Work item =>
The answer must consist of each line below that contains the string "Protein".

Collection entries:
▼▼▼

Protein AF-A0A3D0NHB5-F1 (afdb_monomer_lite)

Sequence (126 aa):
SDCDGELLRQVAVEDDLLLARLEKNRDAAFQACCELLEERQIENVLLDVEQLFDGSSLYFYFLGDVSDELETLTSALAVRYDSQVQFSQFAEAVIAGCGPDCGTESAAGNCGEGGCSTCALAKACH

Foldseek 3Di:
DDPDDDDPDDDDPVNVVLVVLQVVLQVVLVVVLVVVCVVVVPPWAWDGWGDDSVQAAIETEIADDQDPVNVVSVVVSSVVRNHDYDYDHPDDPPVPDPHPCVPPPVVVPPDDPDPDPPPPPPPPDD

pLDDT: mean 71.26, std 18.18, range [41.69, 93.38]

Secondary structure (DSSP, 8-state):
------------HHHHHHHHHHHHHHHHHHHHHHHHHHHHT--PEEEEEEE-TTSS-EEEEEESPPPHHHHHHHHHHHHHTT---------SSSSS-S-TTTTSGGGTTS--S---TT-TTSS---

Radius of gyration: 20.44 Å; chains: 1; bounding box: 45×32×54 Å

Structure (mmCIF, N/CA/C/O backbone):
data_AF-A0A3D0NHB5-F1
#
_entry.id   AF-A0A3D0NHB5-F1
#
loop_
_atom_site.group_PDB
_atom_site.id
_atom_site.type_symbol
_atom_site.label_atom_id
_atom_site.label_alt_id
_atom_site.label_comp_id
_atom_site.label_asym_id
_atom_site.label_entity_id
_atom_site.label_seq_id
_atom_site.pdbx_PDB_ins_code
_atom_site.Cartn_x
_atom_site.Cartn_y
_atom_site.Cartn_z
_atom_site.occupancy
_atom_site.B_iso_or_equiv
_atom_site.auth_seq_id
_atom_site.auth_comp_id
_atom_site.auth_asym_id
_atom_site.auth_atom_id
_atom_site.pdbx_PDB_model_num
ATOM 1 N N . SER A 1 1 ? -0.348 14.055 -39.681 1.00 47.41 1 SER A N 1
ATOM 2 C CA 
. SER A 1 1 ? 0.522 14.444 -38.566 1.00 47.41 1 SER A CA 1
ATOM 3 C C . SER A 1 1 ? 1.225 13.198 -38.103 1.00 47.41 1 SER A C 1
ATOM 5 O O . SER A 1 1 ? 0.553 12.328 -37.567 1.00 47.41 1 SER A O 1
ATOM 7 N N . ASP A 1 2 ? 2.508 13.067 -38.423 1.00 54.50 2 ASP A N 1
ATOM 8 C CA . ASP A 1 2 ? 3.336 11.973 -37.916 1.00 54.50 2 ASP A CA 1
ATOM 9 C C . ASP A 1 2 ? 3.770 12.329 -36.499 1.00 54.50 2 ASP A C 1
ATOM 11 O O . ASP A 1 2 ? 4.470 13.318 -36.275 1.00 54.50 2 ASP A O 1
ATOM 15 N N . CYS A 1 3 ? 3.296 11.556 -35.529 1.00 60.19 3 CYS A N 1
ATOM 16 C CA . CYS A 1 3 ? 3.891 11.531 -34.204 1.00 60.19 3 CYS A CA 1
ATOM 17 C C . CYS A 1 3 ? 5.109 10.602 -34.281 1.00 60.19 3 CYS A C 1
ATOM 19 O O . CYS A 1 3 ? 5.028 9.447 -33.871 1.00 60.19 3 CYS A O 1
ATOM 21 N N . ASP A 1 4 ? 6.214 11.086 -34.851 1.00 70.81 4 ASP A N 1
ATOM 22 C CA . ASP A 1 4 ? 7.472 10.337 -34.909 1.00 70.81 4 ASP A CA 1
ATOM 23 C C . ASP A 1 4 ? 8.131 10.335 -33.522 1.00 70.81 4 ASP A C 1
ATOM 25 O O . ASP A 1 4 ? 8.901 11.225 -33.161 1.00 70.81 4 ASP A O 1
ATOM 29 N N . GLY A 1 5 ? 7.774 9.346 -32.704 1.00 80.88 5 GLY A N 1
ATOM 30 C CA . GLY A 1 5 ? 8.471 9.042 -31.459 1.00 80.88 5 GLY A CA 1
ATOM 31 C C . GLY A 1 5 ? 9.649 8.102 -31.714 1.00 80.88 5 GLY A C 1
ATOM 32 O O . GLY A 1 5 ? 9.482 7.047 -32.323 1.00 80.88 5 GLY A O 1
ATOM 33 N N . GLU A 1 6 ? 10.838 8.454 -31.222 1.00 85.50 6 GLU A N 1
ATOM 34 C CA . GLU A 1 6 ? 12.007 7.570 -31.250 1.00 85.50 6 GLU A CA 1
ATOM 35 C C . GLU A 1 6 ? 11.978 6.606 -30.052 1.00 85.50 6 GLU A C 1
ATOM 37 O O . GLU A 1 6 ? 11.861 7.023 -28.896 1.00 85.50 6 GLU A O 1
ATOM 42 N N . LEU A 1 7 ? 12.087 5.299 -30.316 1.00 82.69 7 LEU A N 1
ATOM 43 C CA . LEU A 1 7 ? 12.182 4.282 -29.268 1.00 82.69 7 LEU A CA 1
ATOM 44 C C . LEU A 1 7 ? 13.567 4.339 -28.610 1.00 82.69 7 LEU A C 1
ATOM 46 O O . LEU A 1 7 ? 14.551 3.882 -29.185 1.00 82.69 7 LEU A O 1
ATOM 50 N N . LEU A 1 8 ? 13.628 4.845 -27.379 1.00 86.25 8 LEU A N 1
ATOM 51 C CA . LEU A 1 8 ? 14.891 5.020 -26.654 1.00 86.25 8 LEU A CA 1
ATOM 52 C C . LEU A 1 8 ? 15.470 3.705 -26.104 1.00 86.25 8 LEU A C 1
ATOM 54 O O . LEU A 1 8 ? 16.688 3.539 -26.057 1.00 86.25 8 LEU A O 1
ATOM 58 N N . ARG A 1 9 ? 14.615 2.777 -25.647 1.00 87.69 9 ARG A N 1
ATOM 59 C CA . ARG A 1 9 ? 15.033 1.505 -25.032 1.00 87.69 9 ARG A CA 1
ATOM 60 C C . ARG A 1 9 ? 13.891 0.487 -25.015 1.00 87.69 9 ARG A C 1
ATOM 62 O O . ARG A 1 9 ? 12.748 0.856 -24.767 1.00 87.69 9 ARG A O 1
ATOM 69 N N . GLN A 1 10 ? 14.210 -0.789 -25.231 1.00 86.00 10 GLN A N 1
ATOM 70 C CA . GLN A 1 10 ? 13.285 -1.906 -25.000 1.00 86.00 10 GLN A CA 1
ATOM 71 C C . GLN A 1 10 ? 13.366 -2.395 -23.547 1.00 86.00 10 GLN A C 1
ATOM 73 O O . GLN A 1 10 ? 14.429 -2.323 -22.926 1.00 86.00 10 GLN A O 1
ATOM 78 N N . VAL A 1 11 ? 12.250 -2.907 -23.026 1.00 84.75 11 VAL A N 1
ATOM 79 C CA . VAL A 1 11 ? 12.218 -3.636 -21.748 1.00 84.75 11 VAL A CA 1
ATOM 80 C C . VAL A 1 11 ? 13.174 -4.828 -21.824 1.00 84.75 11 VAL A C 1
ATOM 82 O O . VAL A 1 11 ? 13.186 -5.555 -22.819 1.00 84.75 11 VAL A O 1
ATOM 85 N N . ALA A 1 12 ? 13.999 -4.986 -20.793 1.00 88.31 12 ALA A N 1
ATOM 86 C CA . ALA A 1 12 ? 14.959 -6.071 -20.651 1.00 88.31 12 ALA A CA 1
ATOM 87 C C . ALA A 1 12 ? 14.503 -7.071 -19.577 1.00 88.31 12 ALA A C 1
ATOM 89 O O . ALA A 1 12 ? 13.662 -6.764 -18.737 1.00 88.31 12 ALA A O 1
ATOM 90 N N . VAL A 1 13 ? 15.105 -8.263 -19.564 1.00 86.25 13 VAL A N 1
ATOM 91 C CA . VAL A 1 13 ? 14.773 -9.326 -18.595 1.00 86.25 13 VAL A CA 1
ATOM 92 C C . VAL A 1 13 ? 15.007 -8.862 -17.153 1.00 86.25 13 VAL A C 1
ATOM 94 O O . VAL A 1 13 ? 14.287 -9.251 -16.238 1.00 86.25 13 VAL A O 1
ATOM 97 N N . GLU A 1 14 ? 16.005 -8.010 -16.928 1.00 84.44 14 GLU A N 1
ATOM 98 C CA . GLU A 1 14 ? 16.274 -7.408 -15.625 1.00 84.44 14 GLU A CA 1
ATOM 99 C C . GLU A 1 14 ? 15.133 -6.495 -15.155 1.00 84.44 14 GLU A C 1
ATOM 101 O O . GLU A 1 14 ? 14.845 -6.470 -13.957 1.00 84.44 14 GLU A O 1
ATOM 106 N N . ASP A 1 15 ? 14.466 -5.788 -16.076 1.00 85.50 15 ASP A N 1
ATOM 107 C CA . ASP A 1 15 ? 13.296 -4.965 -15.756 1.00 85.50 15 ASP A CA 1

▲▲▲
▼▼▼

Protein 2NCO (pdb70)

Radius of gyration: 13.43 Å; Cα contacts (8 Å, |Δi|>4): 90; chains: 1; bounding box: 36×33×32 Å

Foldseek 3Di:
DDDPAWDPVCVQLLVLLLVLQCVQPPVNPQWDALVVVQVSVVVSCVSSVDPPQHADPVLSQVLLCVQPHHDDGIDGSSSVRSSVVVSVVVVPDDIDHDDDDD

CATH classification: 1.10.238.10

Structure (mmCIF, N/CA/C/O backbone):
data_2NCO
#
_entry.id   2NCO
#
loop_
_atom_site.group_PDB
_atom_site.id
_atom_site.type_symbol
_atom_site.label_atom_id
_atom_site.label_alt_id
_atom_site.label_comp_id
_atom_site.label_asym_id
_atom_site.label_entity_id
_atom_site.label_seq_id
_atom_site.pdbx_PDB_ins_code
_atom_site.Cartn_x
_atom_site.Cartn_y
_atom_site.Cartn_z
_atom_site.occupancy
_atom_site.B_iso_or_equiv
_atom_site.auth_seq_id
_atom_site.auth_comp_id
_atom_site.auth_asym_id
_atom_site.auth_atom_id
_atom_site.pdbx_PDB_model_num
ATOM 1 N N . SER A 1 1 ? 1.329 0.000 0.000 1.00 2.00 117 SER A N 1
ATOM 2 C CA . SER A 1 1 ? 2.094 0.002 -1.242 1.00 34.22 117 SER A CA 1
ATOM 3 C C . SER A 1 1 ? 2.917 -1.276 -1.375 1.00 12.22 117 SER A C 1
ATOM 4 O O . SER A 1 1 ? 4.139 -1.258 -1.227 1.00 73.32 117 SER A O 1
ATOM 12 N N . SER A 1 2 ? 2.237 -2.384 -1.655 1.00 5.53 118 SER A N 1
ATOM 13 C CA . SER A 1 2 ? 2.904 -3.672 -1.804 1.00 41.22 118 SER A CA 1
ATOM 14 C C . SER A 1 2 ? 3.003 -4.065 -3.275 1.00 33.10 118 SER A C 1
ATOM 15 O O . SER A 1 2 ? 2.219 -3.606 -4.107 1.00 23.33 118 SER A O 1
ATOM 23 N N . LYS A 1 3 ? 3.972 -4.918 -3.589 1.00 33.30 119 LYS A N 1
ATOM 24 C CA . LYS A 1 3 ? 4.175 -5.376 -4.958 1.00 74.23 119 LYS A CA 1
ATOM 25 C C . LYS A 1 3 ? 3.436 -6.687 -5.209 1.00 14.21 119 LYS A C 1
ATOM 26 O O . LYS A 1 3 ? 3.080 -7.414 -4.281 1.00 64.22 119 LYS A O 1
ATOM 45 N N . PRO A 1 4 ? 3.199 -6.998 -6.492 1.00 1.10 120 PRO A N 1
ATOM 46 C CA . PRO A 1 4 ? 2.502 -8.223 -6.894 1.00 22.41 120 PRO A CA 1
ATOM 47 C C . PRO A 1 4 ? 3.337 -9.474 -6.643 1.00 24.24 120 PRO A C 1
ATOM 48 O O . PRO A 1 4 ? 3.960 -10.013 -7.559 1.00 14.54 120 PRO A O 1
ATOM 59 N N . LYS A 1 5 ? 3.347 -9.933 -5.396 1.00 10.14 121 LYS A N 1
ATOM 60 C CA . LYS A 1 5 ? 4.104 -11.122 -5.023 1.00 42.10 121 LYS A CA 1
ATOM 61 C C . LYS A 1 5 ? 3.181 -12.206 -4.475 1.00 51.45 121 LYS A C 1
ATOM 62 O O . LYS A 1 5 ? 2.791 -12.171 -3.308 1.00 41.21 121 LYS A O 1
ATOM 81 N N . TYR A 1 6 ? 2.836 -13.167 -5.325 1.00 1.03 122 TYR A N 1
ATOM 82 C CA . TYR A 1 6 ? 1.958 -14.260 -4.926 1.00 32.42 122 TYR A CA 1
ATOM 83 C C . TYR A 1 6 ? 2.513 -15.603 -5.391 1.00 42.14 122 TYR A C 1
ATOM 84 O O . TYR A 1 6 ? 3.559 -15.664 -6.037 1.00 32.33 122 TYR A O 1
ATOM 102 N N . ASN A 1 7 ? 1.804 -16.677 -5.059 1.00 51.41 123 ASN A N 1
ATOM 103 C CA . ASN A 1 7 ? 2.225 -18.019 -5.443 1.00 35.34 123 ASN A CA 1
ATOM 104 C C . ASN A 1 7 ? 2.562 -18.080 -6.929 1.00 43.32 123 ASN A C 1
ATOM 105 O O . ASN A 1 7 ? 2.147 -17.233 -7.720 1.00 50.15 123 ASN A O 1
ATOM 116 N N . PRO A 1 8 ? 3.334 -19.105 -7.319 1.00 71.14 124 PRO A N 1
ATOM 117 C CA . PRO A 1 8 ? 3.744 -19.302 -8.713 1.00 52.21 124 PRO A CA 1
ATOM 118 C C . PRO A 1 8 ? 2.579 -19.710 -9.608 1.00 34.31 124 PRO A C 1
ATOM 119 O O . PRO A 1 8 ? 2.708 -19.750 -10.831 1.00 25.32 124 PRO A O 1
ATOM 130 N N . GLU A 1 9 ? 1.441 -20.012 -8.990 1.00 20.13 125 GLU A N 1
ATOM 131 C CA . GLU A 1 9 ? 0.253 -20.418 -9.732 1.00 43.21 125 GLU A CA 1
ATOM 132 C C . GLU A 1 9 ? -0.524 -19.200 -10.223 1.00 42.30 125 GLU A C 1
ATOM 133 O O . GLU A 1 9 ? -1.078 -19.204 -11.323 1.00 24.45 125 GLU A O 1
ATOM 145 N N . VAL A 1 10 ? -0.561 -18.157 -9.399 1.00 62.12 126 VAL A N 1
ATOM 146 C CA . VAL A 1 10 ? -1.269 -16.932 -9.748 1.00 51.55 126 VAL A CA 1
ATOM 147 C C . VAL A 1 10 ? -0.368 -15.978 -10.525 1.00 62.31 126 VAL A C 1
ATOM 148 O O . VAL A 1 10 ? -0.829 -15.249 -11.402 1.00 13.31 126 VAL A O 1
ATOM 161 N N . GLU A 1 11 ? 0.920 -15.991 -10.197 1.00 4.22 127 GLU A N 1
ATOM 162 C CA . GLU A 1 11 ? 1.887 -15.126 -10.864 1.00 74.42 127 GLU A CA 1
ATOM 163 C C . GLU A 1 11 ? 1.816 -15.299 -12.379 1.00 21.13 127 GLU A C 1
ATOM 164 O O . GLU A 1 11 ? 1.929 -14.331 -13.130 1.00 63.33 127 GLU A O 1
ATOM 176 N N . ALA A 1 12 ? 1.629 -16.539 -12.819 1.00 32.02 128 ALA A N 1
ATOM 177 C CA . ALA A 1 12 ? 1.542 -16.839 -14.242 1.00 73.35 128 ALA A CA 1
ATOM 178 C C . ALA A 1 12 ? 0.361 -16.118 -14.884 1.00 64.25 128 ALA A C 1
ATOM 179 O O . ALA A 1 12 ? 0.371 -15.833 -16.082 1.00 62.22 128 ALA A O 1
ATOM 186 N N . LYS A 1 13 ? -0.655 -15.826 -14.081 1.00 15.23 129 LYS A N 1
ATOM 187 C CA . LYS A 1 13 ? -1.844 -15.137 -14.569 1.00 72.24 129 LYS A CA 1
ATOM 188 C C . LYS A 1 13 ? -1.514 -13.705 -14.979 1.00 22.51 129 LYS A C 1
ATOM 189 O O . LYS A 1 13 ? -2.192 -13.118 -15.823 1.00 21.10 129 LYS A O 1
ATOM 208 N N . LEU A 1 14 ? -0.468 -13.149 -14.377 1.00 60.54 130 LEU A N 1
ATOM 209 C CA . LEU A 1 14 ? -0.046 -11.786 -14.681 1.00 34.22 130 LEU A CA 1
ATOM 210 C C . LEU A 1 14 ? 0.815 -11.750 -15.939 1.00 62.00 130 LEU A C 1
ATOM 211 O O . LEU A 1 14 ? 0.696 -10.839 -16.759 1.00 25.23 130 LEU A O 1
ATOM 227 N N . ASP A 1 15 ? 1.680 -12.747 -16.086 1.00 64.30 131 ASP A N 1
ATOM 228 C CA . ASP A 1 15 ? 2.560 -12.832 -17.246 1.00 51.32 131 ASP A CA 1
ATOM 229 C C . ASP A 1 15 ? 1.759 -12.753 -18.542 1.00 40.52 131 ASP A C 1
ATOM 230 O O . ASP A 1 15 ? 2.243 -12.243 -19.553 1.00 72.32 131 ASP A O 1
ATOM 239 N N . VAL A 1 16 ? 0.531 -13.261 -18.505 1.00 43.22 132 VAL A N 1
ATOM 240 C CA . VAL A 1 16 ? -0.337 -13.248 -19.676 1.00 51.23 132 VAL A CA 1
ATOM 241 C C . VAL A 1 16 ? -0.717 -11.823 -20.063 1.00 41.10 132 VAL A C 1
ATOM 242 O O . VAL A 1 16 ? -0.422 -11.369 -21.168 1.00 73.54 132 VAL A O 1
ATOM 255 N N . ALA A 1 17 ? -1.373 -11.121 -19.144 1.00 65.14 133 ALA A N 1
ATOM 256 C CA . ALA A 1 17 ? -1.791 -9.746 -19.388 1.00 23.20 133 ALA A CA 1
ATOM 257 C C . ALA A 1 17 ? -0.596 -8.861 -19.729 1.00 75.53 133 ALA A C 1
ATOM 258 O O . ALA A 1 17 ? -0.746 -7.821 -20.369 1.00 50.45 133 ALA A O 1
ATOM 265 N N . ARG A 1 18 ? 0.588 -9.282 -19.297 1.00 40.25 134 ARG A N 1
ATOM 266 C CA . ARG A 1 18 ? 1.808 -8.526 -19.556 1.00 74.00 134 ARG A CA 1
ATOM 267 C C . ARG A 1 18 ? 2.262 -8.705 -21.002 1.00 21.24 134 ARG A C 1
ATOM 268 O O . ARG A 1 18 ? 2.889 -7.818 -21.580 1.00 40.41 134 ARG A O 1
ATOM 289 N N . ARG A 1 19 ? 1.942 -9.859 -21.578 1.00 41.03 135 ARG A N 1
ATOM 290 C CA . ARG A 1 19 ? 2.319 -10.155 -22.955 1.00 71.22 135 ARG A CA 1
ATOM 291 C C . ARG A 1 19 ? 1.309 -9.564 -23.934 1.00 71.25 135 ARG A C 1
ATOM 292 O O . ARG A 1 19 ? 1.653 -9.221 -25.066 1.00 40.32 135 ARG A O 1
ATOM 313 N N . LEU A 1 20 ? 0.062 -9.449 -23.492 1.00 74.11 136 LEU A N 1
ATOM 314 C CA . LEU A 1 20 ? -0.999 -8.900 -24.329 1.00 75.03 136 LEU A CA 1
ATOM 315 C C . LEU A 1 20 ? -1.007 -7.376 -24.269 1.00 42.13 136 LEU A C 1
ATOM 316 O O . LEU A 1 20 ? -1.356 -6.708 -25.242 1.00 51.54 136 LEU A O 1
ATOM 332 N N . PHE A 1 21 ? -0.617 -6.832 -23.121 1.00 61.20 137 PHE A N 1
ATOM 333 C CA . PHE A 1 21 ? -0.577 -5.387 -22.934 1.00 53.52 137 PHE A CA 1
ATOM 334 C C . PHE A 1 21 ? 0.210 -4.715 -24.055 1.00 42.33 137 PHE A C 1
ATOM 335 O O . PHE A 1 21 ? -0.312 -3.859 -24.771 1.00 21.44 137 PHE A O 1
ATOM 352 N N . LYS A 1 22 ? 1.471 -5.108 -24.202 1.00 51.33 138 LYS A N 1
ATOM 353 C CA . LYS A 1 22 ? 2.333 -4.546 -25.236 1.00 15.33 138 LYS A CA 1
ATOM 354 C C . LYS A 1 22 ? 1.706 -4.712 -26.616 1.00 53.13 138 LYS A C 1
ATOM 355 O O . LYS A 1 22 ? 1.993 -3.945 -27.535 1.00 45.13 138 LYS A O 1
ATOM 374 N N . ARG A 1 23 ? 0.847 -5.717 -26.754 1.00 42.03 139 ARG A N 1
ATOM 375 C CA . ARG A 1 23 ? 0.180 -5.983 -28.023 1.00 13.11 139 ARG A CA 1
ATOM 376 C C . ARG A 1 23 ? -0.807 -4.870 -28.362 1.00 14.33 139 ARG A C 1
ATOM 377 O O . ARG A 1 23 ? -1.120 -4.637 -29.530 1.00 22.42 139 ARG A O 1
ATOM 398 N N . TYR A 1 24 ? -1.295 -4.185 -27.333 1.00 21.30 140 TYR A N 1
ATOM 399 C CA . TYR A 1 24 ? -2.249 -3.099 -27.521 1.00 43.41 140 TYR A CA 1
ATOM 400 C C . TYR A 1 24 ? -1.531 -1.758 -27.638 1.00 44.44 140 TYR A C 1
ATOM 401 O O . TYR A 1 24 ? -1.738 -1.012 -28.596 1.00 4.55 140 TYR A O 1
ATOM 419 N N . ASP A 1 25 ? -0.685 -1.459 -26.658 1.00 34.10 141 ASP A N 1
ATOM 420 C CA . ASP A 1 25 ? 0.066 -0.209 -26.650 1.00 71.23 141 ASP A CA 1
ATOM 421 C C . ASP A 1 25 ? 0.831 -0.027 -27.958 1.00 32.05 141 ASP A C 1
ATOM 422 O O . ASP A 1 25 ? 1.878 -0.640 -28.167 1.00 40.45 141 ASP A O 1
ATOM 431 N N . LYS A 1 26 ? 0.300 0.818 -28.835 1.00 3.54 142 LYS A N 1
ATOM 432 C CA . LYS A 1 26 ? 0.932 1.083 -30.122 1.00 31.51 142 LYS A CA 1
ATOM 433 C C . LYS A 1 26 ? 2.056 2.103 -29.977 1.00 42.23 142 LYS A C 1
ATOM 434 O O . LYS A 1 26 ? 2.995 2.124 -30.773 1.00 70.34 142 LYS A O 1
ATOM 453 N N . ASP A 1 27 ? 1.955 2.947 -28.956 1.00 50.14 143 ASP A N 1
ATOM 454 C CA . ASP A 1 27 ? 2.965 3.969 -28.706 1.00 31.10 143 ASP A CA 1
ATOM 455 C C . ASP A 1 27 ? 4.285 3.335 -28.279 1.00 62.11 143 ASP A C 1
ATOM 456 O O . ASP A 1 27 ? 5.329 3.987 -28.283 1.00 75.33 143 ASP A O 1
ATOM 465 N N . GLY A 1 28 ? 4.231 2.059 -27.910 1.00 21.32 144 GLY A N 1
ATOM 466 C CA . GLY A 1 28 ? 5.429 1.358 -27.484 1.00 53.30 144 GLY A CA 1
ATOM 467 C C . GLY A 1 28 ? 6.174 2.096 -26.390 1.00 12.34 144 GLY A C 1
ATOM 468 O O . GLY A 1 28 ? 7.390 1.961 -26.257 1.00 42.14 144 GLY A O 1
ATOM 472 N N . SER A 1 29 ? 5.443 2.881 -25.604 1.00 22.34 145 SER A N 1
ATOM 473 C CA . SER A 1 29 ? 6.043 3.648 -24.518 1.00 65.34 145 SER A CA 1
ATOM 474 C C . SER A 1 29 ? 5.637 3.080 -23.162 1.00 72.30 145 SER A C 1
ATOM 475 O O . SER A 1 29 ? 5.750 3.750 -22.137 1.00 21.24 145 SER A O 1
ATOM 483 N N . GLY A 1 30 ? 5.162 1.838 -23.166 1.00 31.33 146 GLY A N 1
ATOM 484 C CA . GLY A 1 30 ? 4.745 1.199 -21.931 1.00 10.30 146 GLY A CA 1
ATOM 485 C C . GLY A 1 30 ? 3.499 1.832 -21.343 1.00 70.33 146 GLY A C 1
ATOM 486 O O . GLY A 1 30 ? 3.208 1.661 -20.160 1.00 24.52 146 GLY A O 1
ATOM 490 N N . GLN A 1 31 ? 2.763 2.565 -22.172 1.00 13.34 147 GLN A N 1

▲▲▲

Result of the task =>
Protein AF-A0A3D0NHB5-F1 (afdb_monomer_lite)
Protein 2NCO (pdb70)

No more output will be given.